Cable Companies Lose in Bid to Make Sharing Subscriber Info Easier
A cable and telecommunications industry group has been dealt a setback in its bid to overturn privacy rules which make it harder for companies that provide over-the-internet phone service to share subscriber’s personal information with business partners or other parties.
The U.S. Court of Appeals for the District of Columbia Circuit denied a request filed by the National Cable and Telecommunications Association seeking to overturn a previous court’s order limiting the use of certain types of private subscriber information. The cable companies, which market local phone service using voice over Internet protocol (VoIP) technology, had argued that federal rules against their use of customer data violated the companies’ free-speech rights under the U.S. Constitution
Rules Protect Consumers’ Privacy
The U.S. Federal Communications Commission, which regulates the cable industry, requires telecommunications carriers to first get a customer’s permission before sharing the customer’s personal information with a joint venture business partner or an independent contractor.
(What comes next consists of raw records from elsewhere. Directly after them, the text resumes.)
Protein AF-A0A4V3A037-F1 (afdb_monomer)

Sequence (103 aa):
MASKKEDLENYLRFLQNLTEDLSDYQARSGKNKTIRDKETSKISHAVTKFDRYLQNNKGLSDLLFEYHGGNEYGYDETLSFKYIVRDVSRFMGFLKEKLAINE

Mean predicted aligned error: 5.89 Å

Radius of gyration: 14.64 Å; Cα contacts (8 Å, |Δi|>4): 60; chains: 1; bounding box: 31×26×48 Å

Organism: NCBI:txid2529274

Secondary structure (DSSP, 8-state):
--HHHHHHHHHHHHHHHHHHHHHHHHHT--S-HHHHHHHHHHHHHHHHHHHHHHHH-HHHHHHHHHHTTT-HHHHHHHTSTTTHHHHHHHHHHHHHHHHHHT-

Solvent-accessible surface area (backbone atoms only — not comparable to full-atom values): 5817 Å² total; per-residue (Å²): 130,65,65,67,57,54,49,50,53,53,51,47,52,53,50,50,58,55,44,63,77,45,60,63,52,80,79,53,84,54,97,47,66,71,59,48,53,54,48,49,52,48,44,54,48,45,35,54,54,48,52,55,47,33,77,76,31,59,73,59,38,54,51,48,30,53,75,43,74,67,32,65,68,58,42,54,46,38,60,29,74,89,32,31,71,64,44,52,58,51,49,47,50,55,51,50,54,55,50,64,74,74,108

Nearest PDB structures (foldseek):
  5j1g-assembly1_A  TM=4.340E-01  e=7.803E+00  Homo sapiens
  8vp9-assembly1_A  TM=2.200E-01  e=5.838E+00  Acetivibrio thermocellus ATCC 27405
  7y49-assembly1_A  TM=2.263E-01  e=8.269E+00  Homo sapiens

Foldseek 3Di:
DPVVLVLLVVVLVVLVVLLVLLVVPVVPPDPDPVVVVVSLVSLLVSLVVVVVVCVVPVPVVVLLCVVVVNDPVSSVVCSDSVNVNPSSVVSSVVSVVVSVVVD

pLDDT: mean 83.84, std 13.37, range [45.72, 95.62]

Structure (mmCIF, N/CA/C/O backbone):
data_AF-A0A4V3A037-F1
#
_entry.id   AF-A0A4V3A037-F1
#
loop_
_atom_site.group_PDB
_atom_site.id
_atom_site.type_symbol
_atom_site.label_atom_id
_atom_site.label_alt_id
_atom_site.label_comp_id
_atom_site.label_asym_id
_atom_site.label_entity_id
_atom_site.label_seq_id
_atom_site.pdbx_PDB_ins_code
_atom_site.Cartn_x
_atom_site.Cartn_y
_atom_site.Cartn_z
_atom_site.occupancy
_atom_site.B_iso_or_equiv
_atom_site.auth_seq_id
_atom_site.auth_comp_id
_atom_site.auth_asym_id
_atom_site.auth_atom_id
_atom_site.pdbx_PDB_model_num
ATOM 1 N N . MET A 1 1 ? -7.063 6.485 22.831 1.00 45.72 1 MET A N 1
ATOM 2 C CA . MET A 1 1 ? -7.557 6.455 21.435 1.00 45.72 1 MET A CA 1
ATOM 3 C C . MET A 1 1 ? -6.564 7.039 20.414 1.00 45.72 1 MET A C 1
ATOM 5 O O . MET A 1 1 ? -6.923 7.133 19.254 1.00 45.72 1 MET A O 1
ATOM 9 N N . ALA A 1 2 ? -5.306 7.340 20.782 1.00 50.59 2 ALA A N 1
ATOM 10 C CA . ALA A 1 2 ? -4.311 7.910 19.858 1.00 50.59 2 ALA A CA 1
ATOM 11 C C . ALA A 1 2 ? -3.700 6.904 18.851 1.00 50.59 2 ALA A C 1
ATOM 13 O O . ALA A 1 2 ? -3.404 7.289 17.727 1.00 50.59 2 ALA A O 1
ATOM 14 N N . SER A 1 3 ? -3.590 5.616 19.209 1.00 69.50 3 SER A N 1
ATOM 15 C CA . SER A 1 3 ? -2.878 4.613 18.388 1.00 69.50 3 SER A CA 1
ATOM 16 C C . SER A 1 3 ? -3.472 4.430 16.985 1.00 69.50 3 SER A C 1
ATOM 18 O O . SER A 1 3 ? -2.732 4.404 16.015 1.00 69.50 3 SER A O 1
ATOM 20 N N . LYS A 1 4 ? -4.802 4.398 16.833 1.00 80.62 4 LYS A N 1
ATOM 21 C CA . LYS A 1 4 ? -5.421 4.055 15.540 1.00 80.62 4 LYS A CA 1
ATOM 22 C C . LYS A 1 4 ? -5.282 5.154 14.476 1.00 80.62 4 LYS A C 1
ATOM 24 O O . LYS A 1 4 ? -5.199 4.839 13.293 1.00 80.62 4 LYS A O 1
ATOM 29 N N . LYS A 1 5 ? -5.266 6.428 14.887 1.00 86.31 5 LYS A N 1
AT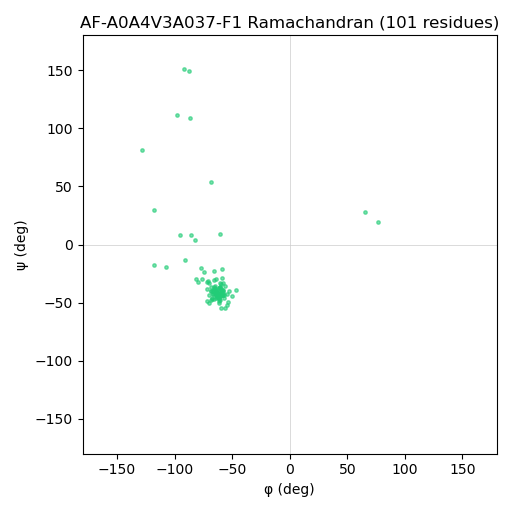OM 30 C CA . LYS A 1 5 ? -5.056 7.569 13.978 1.00 86.31 5 LYS A CA 1
ATOM 31 C C . LYS A 1 5 ? -3.599 7.621 13.519 1.00 86.31 5 LYS A C 1
ATOM 33 O O . LYS A 1 5 ? -3.340 7.671 12.322 1.00 86.31 5 LYS A O 1
ATOM 38 N N . GLU A 1 6 ? -2.676 7.524 14.473 1.00 89.25 6 GLU A N 1
ATOM 39 C CA . GLU A 1 6 ? -1.233 7.520 14.219 1.00 89.25 6 GLU A CA 1
ATOM 40 C C . GLU A 1 6 ? -0.818 6.349 13.310 1.00 89.25 6 GLU A C 1
ATOM 42 O O . GLU A 1 6 ? -0.043 6.530 12.372 1.00 89.25 6 GLU A O 1
ATOM 47 N N . ASP A 1 7 ? -1.405 5.163 13.505 1.00 90.94 7 ASP A N 1
ATOM 48 C CA . ASP A 1 7 ? -1.179 4.002 12.637 1.00 90.94 7 ASP A CA 1
ATOM 49 C C . ASP A 1 7 ? -1.626 4.267 11.186 1.00 90.94 7 ASP A C 1
ATOM 51 O O . ASP A 1 7 ? -0.873 4.003 10.247 1.00 90.94 7 ASP A O 1
ATOM 55 N N . LEU A 1 8 ? -2.817 4.846 10.979 1.00 92.12 8 LEU A N 1
ATOM 56 C CA . LEU A 1 8 ? -3.325 5.181 9.640 1.00 92.12 8 LEU A CA 1
ATOM 57 C C . LEU A 1 8 ? -2.454 6.225 8.928 1.00 92.12 8 LEU A C 1
ATOM 59 O O . LEU A 1 8 ? -2.192 6.094 7.730 1.00 92.12 8 LEU A O 1
ATOM 63 N N . GLU A 1 9 ? -1.982 7.240 9.651 1.00 93.38 9 GLU A N 1
ATOM 64 C CA . GLU A 1 9 ? -1.062 8.252 9.122 1.00 93.38 9 GLU A CA 1
ATOM 65 C C . GLU A 1 9 ? 0.284 7.628 8.722 1.00 93.38 9 GLU A C 1
ATOM 67 O O . GLU A 1 9 ? 0.798 7.899 7.631 1.00 93.38 9 GLU A O 1
ATOM 72 N N . ASN A 1 10 ? 0.819 6.725 9.550 1.00 94.25 10 ASN A N 1
ATOM 73 C CA . ASN A 1 10 ? 2.041 5.979 9.250 1.00 94.25 10 ASN A CA 1
ATOM 74 C C . ASN A 1 10 ? 1.887 5.100 7.999 1.00 94.25 10 ASN A C 1
ATOM 76 O O . ASN A 1 10 ? 2.777 5.083 7.140 1.00 94.25 10 ASN A O 1
ATOM 80 N N . TYR A 1 11 ? 0.750 4.417 7.852 1.00 95.00 11 TYR A N 1
ATOM 81 C CA . TYR A 1 11 ? 0.451 3.612 6.668 1.00 95.00 11 TYR A CA 1
ATOM 82 C C . TYR A 1 11 ? 0.336 4.472 5.409 1.00 95.00 11 TYR A C 1
ATOM 84 O O . TYR A 1 11 ? 0.950 4.156 4.389 1.00 95.00 11 TYR A O 1
ATOM 92 N N . LEU A 1 12 ? -0.386 5.594 5.477 1.00 94.88 12 LEU A N 1
ATOM 93 C CA . LEU A 1 12 ? -0.512 6.529 4.358 1.00 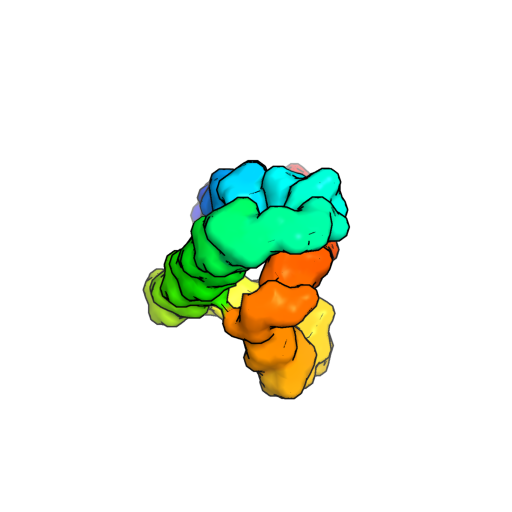94.88 12 LEU A CA 1
ATOM 94 C C . LEU A 1 12 ? 0.846 7.066 3.910 1.00 94.88 12 LEU A C 1
ATOM 96 O O . LEU A 1 12 ? 1.117 7.094 2.710 1.00 94.88 12 LEU A O 1
ATOM 100 N N . ARG A 1 13 ? 1.718 7.428 4.856 1.00 94.88 13 ARG A N 1
ATOM 101 C CA . ARG A 1 13 ? 3.070 7.909 4.556 1.00 94.88 13 ARG A CA 1
ATOM 102 C C . ARG A 1 13 ? 3.913 6.845 3.856 1.00 94.88 13 ARG A C 1
ATOM 104 O O . ARG A 1 13 ? 4.622 7.151 2.899 1.00 94.88 13 ARG A O 1
ATOM 111 N N . PHE A 1 14 ? 3.835 5.592 4.305 1.00 94.50 14 PHE A N 1
ATOM 112 C CA . PHE A 1 14 ? 4.517 4.484 3.638 1.00 94.50 14 PHE A CA 1
ATOM 113 C C . PHE A 1 14 ? 4.024 4.302 2.194 1.00 94.50 14 PHE A C 1
ATOM 115 O O . PHE A 1 14 ? 4.845 4.209 1.280 1.00 94.50 14 PHE A O 1
ATOM 122 N N . LEU A 1 15 ? 2.704 4.288 1.978 1.00 92.94 15 LEU A N 1
ATOM 123 C CA . LEU A 1 15 ? 2.121 4.087 0.649 1.00 92.94 15 LEU A CA 1
ATOM 124 C C . LEU A 1 15 ? 2.394 5.269 -0.291 1.00 92.94 15 LEU A C 1
ATOM 126 O O . LEU A 1 15 ? 2.679 5.044 -1.463 1.00 92.94 15 LEU A O 1
ATOM 130 N N . GLN A 1 16 ? 2.400 6.506 0.216 1.00 91.12 16 GLN A N 1
ATOM 131 C CA . GLN A 1 16 ? 2.831 7.681 -0.551 1.00 91.12 16 GLN A CA 1
ATOM 132 C C . GLN A 1 16 ? 4.251 7.494 -1.084 1.00 91.12 16 GLN A C 1
ATOM 134 O O . GLN A 1 16 ? 4.438 7.519 -2.301 1.00 91.12 16 GLN A O 1
ATOM 139 N N . ASN A 1 17 ? 5.207 7.188 -0.200 1.00 90.06 17 ASN A N 1
ATOM 140 C CA . ASN A 1 17 ? 6.596 6.930 -0.585 1.00 90.06 17 ASN A CA 1
ATOM 141 C C . ASN A 1 17 ? 6.706 5.779 -1.601 1.00 90.06 17 ASN A C 1
ATOM 143 O O . ASN A 1 17 ? 7.502 5.843 -2.531 1.00 90.06 17 ASN A O 1
ATOM 147 N N . LEU A 1 18 ? 5.900 4.722 -1.441 1.00 87.88 18 LEU A N 1
ATOM 148 C CA . LEU A 1 18 ? 5.860 3.603 -2.382 1.00 87.88 18 LEU A CA 1
ATOM 149 C C . LEU A 1 18 ? 5.373 4.038 -3.775 1.00 87.88 18 LEU A C 1
ATOM 151 O O . LEU A 1 18 ? 5.896 3.562 -4.776 1.00 87.88 18 LEU A O 1
ATOM 155 N N . THR A 1 19 ? 4.371 4.919 -3.854 1.00 81.88 19 THR A N 1
ATOM 156 C CA . THR A 1 19 ? 3.786 5.374 -5.128 1.00 81.88 19 THR A CA 1
ATOM 157 C C . THR A 1 19 ? 4.580 6.472 -5.828 1.00 81.88 19 THR A C 1
ATOM 159 O O . THR A 1 19 ? 4.576 6.510 -7.059 1.00 81.88 19 THR A O 1
ATOM 162 N N . GLU A 1 20 ? 5.295 7.327 -5.091 1.00 80.00 20 GLU A N 1
ATOM 163 C CA . GLU A 1 20 ? 6.216 8.315 -5.672 1.00 80.00 20 GLU A CA 1
ATOM 164 C C . GLU A 1 20 ? 7.275 7.617 -6.534 1.00 80.00 20 GLU A C 1
ATOM 166 O O . GLU A 1 20 ? 7.439 7.973 -7.704 1.00 80.00 20 GLU A O 1
ATOM 171 N N . ASP A 1 21 ? 7.862 6.533 -6.012 1.00 68.94 21 ASP A N 1
ATOM 172 C CA . ASP A 1 21 ? 8.831 5.676 -6.711 1.00 68.94 21 ASP A CA 1
ATOM 173 C C . ASP A 1 21 ? 8.273 5.042 -8.008 1.00 68.94 21 ASP A C 1
ATOM 175 O O . ASP A 1 21 ? 9.041 4.627 -8.883 1.00 68.94 21 ASP A O 1
ATOM 179 N N . LEU A 1 22 ? 6.942 4.953 -8.145 1.00 68.56 22 LEU A N 1
ATOM 180 C CA . LEU A 1 22 ? 6.241 4.246 -9.227 1.00 68.56 22 LEU A CA 1
ATOM 181 C C . LEU A 1 22 ? 5.576 5.165 -10.258 1.00 68.56 22 LEU A C 1
ATOM 183 O O . LEU A 1 22 ? 5.282 4.720 -11.369 1.00 68.56 22 LEU A O 1
ATOM 187 N N . SER A 1 23 ? 5.339 6.433 -9.920 1.00 59.09 23 SER A N 1
ATOM 188 C CA . SER A 1 23 ? 4.665 7.415 -10.782 1.00 59.09 23 SER A CA 1
ATOM 189 C C . SER A 1 23 ? 5.375 7.641 -12.131 1.00 59.09 23 SER A C 1
ATOM 191 O O . SER A 1 23 ? 4.724 7.852 -13.157 1.00 59.09 23 SER A O 1
ATOM 193 N N . ASP A 1 24 ? 6.697 7.463 -12.168 1.00 57.62 24 ASP A N 1
ATOM 194 C CA . ASP A 1 24 ? 7.521 7.555 -13.380 1.00 57.62 24 ASP A CA 1
ATOM 195 C C . ASP A 1 24 ? 7.232 6.453 -14.422 1.00 57.62 24 ASP A C 1
ATOM 197 O O . ASP A 1 24 ? 7.495 6.643 -15.616 1.00 57.62 24 ASP A O 1
ATOM 201 N N . TYR A 1 25 ? 6.673 5.309 -14.006 1.00 57.97 25 TYR A N 1
ATOM 202 C CA . TYR A 1 25 ? 6.443 4.153 -14.880 1.00 57.97 25 TYR A CA 1
ATOM 203 C C . TYR A 1 25 ? 5.386 4.420 -15.956 1.00 57.97 25 TYR A C 1
ATOM 205 O O . TYR A 1 25 ? 5.604 4.109 -17.131 1.00 57.97 25 TYR A O 1
ATOM 213 N N . GLN A 1 26 ? 4.246 5.018 -15.584 1.00 54.09 26 GLN A N 1
ATOM 214 C CA . GLN A 1 26 ? 3.150 5.269 -16.531 1.00 54.09 26 GLN A CA 1
ATOM 215 C C . GLN A 1 26 ? 3.545 6.274 -17.621 1.00 54.09 26 GLN A C 1
ATOM 217 O O . GLN A 1 26 ? 3.094 6.153 -18.759 1.00 54.09 26 GLN A O 1
ATOM 222 N N . ALA A 1 27 ? 4.433 7.220 -17.309 1.00 50.22 27 ALA A N 1
ATOM 223 C CA . ALA A 1 27 ? 4.887 8.238 -18.253 1.00 50.22 27 ALA A CA 1
ATOM 224 C C . ALA A 1 27 ? 5.921 7.718 -19.272 1.00 50.22 27 ALA A C 1
ATOM 226 O O . ALA A 1 27 ? 6.115 8.329 -20.323 1.00 50.22 27 ALA A O 1
ATOM 227 N N . ARG A 1 28 ? 6.606 6.601 -18.982 1.00 53.66 28 ARG A N 1
ATOM 228 C CA . ARG A 1 28 ? 7.810 6.164 -19.715 1.00 53.66 28 ARG A CA 1
ATOM 229 C C . ARG A 1 28 ? 7.666 4.823 -20.428 1.00 53.66 28 ARG A C 1
ATOM 231 O O . ARG A 1 28 ? 8.673 4.155 -20.670 1.00 53.66 28 ARG A O 1
ATOM 238 N N . SER A 1 29 ? 6.455 4.468 -20.866 1.00 54.75 29 SER A N 1
ATOM 239 C CA . SER A 1 29 ? 6.213 3.367 -21.822 1.00 54.75 29 SER A CA 1
ATOM 240 C C . SER A 1 29 ? 6.756 3.705 -23.229 1.00 54.75 29 SER A C 1
ATOM 242 O O . SER A 1 29 ? 6.050 3.719 -24.235 1.00 54.75 29 SER A O 1
ATOM 244 N N . GLY A 1 30 ? 8.036 4.070 -23.302 1.00 54.72 30 GLY A N 1
ATOM 245 C CA . GLY A 1 30 ? 8.775 4.337 -24.523 1.00 54.72 30 GLY A CA 1
ATOM 246 C C . GLY A 1 30 ? 9.469 3.072 -25.016 1.00 54.72 30 GLY A C 1
ATOM 247 O O . GLY A 1 30 ? 9.877 2.214 -24.237 1.00 54.72 30 GLY A O 1
ATOM 248 N N . LYS A 1 31 ? 9.656 2.985 -26.333 1.00 58.28 31 LYS A N 1
ATOM 249 C CA . LYS A 1 31 ? 10.208 1.847 -27.098 1.00 58.28 31 LYS A CA 1
ATOM 250 C C . LYS A 1 31 ? 11.652 1.427 -26.734 1.00 58.28 31 LYS A C 1
ATOM 252 O O . LYS A 1 31 ? 12.249 0.629 -27.450 1.00 58.28 31 LYS A O 1
ATOM 257 N N . ASN A 1 32 ? 12.237 1.961 -25.660 1.00 68.94 32 ASN A N 1
ATOM 258 C CA . ASN A 1 32 ? 13.633 1.755 -25.287 1.00 68.94 32 ASN A CA 1
ATOM 259 C C . ASN A 1 32 ? 13.768 0.652 -24.219 1.00 68.94 32 ASN A C 1
ATOM 261 O O . ASN A 1 32 ? 13.359 0.827 -23.069 1.00 68.94 32 ASN A O 1
ATOM 265 N N . LYS A 1 33 ? 14.351 -0.491 -24.607 1.00 64.25 33 LYS A N 1
ATOM 266 C CA . LYS A 1 33 ? 14.438 -1.720 -23.794 1.00 64.25 33 LYS A CA 1
ATOM 267 C C . LYS A 1 33 ? 15.080 -1.485 -22.420 1.00 64.25 33 LYS A C 1
ATOM 269 O O . LYS A 1 33 ? 14.542 -1.942 -21.421 1.00 64.25 33 LYS A O 1
ATOM 274 N N . THR A 1 34 ? 16.157 -0.703 -22.351 1.00 67.75 34 THR A N 1
ATOM 275 C CA . THR A 1 34 ? 16.878 -0.418 -21.097 1.00 67.75 34 THR A CA 1
ATOM 276 C C . THR A 1 34 ? 16.038 0.381 -20.098 1.00 67.75 34 THR A C 1
ATOM 278 O O . THR A 1 34 ? 16.116 0.146 -18.895 1.00 67.75 34 THR A O 1
ATOM 281 N N . ILE A 1 35 ? 15.210 1.312 -20.587 1.00 65.00 35 ILE A N 1
ATOM 282 C CA . ILE A 1 35 ? 14.286 2.077 -19.737 1.00 65.00 35 ILE A CA 1
ATOM 283 C C . ILE A 1 35 ? 13.225 1.125 -19.184 1.00 65.00 35 ILE A C 1
ATOM 285 O O . ILE A 1 35 ? 13.007 1.088 -17.979 1.00 65.00 35 ILE A O 1
ATOM 289 N N . ARG A 1 36 ? 12.641 0.282 -20.040 1.00 67.25 36 ARG A N 1
ATOM 290 C CA . ARG A 1 36 ? 11.641 -0.708 -19.626 1.00 67.25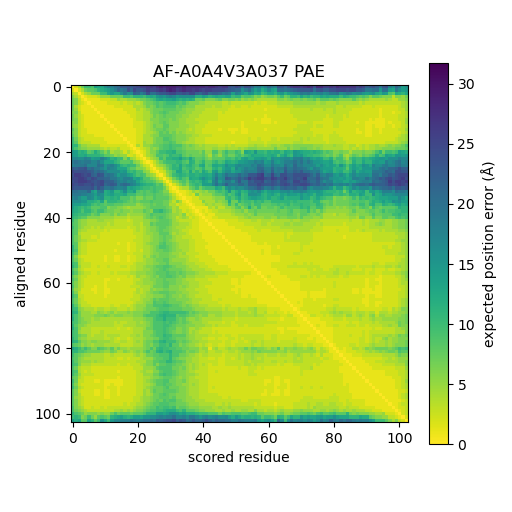 36 ARG A CA 1
ATOM 291 C C . ARG A 1 36 ? 12.173 -1.685 -18.574 1.00 67.25 36 ARG A C 1
ATOM 293 O O . ARG A 1 36 ? 11.469 -1.954 -17.605 1.00 67.25 36 ARG A O 1
ATOM 300 N N . ASP A 1 37 ? 13.392 -2.194 -18.738 1.00 74.12 37 ASP A N 1
ATOM 301 C CA . ASP A 1 37 ? 13.977 -3.169 -17.807 1.00 74.12 37 ASP A CA 1
ATOM 302 C C . ASP A 1 37 ? 14.269 -2.523 -16.436 1.00 74.12 37 ASP A C 1
ATOM 304 O O . ASP A 1 37 ? 13.955 -3.1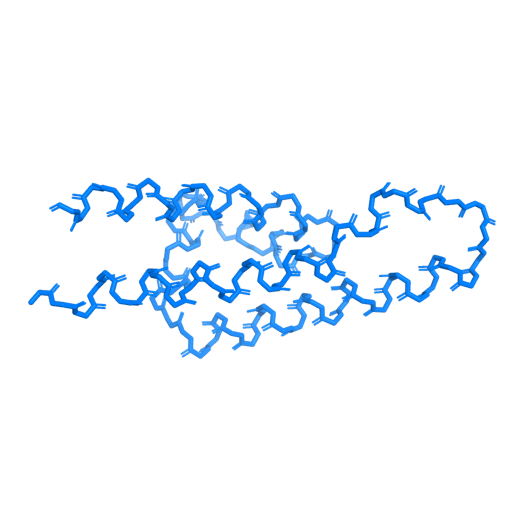01 -15.394 1.00 74.12 37 ASP A O 1
ATOM 308 N N . LYS A 1 38 ? 14.771 -1.278 -16.421 1.00 71.69 38 LYS A N 1
ATOM 309 C CA . LYS A 1 38 ? 14.986 -0.510 -15.183 1.00 71.69 38 LYS A CA 1
ATOM 310 C C . LYS A 1 38 ? 13.676 -0.226 -14.448 1.00 71.69 38 LYS A C 1
ATOM 312 O O . LYS A 1 38 ? 13.601 -0.414 -13.236 1.00 71.69 38 LYS A O 1
ATOM 317 N N . GLU A 1 39 ? 12.644 0.202 -15.166 1.00 73.88 39 GLU A N 1
ATOM 318 C CA . GLU A 1 39 ? 11.346 0.489 -14.555 1.00 73.88 39 GLU A CA 1
ATOM 319 C C . GLU A 1 39 ? 10.632 -0.793 -14.086 1.00 73.88 39 GLU A C 1
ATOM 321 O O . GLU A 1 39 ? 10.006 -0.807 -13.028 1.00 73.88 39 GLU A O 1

The FCC said rules against sharing subscriber information without a so-called “opt-in” agreement from the subscriber are necessary to prevent abuses of consumer privacy, officials said. A representative from the cable company association said he was disappointed with the court ruling, but could not confirm if an appeal would be filed.
Millions of Cable Customers Affected
An estimated 18 million people in the United States subscribe to cable television providers for phone service, so the number of consumers whose personal subscriber information was protected by the court ruling is immense. Verizon Communications, one of the nation’s largest telephone and mobile phone companies, supported the effort to relax the rules on sharing subscriber information.